┌─ Recorded data

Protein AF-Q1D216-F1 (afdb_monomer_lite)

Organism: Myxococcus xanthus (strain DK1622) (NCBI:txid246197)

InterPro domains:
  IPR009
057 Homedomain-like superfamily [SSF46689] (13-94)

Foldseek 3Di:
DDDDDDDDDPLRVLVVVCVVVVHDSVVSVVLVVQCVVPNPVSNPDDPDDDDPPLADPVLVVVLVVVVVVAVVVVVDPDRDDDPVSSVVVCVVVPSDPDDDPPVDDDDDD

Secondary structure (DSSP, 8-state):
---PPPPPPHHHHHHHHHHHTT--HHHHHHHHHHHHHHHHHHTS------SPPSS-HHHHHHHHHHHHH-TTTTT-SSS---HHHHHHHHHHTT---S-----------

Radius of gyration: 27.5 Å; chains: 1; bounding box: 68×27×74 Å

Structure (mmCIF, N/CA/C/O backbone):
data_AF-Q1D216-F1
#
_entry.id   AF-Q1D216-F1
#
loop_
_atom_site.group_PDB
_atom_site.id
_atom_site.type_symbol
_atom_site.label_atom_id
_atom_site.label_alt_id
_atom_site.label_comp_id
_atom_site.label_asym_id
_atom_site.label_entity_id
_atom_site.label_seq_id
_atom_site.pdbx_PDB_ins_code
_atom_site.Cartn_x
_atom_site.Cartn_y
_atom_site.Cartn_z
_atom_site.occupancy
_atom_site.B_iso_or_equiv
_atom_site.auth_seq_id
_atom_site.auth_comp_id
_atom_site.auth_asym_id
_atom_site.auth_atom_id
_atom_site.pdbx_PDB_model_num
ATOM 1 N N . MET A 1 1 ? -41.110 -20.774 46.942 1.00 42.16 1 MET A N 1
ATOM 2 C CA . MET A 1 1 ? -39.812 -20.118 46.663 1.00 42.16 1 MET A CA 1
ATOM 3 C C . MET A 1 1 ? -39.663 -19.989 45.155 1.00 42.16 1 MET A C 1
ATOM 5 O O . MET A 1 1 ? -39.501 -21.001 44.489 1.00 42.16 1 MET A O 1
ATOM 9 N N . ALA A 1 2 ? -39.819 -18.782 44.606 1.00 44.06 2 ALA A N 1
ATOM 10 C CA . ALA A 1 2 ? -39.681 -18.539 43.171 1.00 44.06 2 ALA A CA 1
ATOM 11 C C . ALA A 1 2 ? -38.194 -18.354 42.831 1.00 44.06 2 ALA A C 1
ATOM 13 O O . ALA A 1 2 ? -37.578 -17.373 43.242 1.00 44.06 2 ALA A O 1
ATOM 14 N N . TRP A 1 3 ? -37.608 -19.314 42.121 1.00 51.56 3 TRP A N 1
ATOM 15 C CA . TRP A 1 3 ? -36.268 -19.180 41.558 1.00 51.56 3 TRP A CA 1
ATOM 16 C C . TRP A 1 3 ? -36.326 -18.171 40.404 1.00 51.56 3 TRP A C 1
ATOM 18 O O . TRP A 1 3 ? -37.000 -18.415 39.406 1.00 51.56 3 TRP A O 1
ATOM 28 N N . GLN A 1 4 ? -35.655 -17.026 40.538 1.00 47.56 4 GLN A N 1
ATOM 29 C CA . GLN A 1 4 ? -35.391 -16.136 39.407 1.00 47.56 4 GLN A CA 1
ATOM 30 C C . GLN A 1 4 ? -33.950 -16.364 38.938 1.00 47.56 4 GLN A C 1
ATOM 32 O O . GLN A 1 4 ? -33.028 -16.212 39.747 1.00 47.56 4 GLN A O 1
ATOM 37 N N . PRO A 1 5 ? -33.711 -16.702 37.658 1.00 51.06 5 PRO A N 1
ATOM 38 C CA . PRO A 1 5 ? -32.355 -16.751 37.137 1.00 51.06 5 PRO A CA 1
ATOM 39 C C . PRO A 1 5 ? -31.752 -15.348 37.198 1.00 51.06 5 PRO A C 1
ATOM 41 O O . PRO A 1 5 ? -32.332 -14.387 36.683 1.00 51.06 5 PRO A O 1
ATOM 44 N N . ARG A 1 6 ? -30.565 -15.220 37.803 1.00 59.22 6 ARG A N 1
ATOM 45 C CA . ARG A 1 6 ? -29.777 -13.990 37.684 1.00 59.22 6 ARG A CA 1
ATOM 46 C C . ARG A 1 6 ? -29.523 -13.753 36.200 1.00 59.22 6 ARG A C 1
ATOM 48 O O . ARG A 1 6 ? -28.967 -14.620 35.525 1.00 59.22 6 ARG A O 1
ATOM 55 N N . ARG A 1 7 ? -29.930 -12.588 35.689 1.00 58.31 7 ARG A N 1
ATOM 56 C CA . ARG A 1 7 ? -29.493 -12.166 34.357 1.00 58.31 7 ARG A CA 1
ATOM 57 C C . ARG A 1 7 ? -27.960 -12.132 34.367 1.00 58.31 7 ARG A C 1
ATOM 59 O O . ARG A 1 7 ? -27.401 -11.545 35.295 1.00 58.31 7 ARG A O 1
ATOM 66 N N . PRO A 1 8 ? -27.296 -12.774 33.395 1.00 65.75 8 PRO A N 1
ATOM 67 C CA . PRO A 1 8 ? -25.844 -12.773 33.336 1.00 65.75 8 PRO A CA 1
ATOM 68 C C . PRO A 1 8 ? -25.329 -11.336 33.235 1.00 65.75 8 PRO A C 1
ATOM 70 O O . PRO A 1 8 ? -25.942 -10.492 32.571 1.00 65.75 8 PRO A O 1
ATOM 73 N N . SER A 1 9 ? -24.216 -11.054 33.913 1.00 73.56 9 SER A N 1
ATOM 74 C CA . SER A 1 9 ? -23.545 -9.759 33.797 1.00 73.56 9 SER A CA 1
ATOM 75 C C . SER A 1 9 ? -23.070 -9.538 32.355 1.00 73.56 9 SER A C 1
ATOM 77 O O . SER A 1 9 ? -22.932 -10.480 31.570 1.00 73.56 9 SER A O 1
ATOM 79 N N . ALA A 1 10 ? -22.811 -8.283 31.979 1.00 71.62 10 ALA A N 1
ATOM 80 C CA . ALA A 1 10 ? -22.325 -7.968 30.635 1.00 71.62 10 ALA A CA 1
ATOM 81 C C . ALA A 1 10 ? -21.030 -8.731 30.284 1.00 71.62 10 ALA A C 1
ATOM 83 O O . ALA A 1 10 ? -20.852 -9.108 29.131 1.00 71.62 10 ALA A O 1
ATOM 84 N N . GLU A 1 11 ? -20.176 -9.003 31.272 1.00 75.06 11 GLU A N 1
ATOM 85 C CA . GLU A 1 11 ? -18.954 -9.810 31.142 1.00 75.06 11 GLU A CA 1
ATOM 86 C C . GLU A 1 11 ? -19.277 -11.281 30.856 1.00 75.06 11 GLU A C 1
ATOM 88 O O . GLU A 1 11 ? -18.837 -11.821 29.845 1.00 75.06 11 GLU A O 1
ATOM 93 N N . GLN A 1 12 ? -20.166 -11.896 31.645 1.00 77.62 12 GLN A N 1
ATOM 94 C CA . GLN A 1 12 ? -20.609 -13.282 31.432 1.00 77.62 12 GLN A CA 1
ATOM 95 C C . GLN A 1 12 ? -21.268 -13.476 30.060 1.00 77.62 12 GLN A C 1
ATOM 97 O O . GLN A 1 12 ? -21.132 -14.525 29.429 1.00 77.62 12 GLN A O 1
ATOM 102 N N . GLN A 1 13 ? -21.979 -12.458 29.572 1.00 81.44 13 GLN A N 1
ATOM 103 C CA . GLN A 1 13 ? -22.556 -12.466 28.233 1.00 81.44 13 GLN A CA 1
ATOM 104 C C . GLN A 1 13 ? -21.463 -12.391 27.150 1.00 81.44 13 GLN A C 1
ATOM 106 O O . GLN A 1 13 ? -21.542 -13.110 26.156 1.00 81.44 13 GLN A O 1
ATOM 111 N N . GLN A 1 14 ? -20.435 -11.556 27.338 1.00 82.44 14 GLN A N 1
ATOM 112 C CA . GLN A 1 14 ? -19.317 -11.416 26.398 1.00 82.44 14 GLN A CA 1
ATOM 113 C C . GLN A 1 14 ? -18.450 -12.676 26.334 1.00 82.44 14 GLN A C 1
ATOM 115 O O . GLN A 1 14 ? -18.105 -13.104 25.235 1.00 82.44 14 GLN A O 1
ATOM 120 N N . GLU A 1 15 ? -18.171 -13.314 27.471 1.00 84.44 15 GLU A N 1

└─

§ **Task directions**:
Extract the lines of the preceding material that run from the line with "ATOM 39 C C" through the line with "ATOM 46 C C", inclusive, reproducing them exactly and adding nothing.

§ **Solved problem**:
ATOM 39 C C . PRO A 1 5 ? -31.752 -15.348 37.198 1.00 51.06 5 PRO A C 1
ATOM 41 O O . PRO A 1 5 ? -32.332 -14.387 36.683 1.00 51.06 5 PRO A O 1
ATOM 44 N N . ARG A 1 6 ? -30.565 -15.220 37.803 1.00 59.22 6 ARG A N 1
ATOM 45 C CA . ARG A 1 6 ? -29.777 -13.990 37.684 1.00 59.22 6 ARG A CA 1
ATOM 46 C C . ARG A 1 6 ? -29.523 -13.753 36.200 1.00 59.22 6 ARG A C 1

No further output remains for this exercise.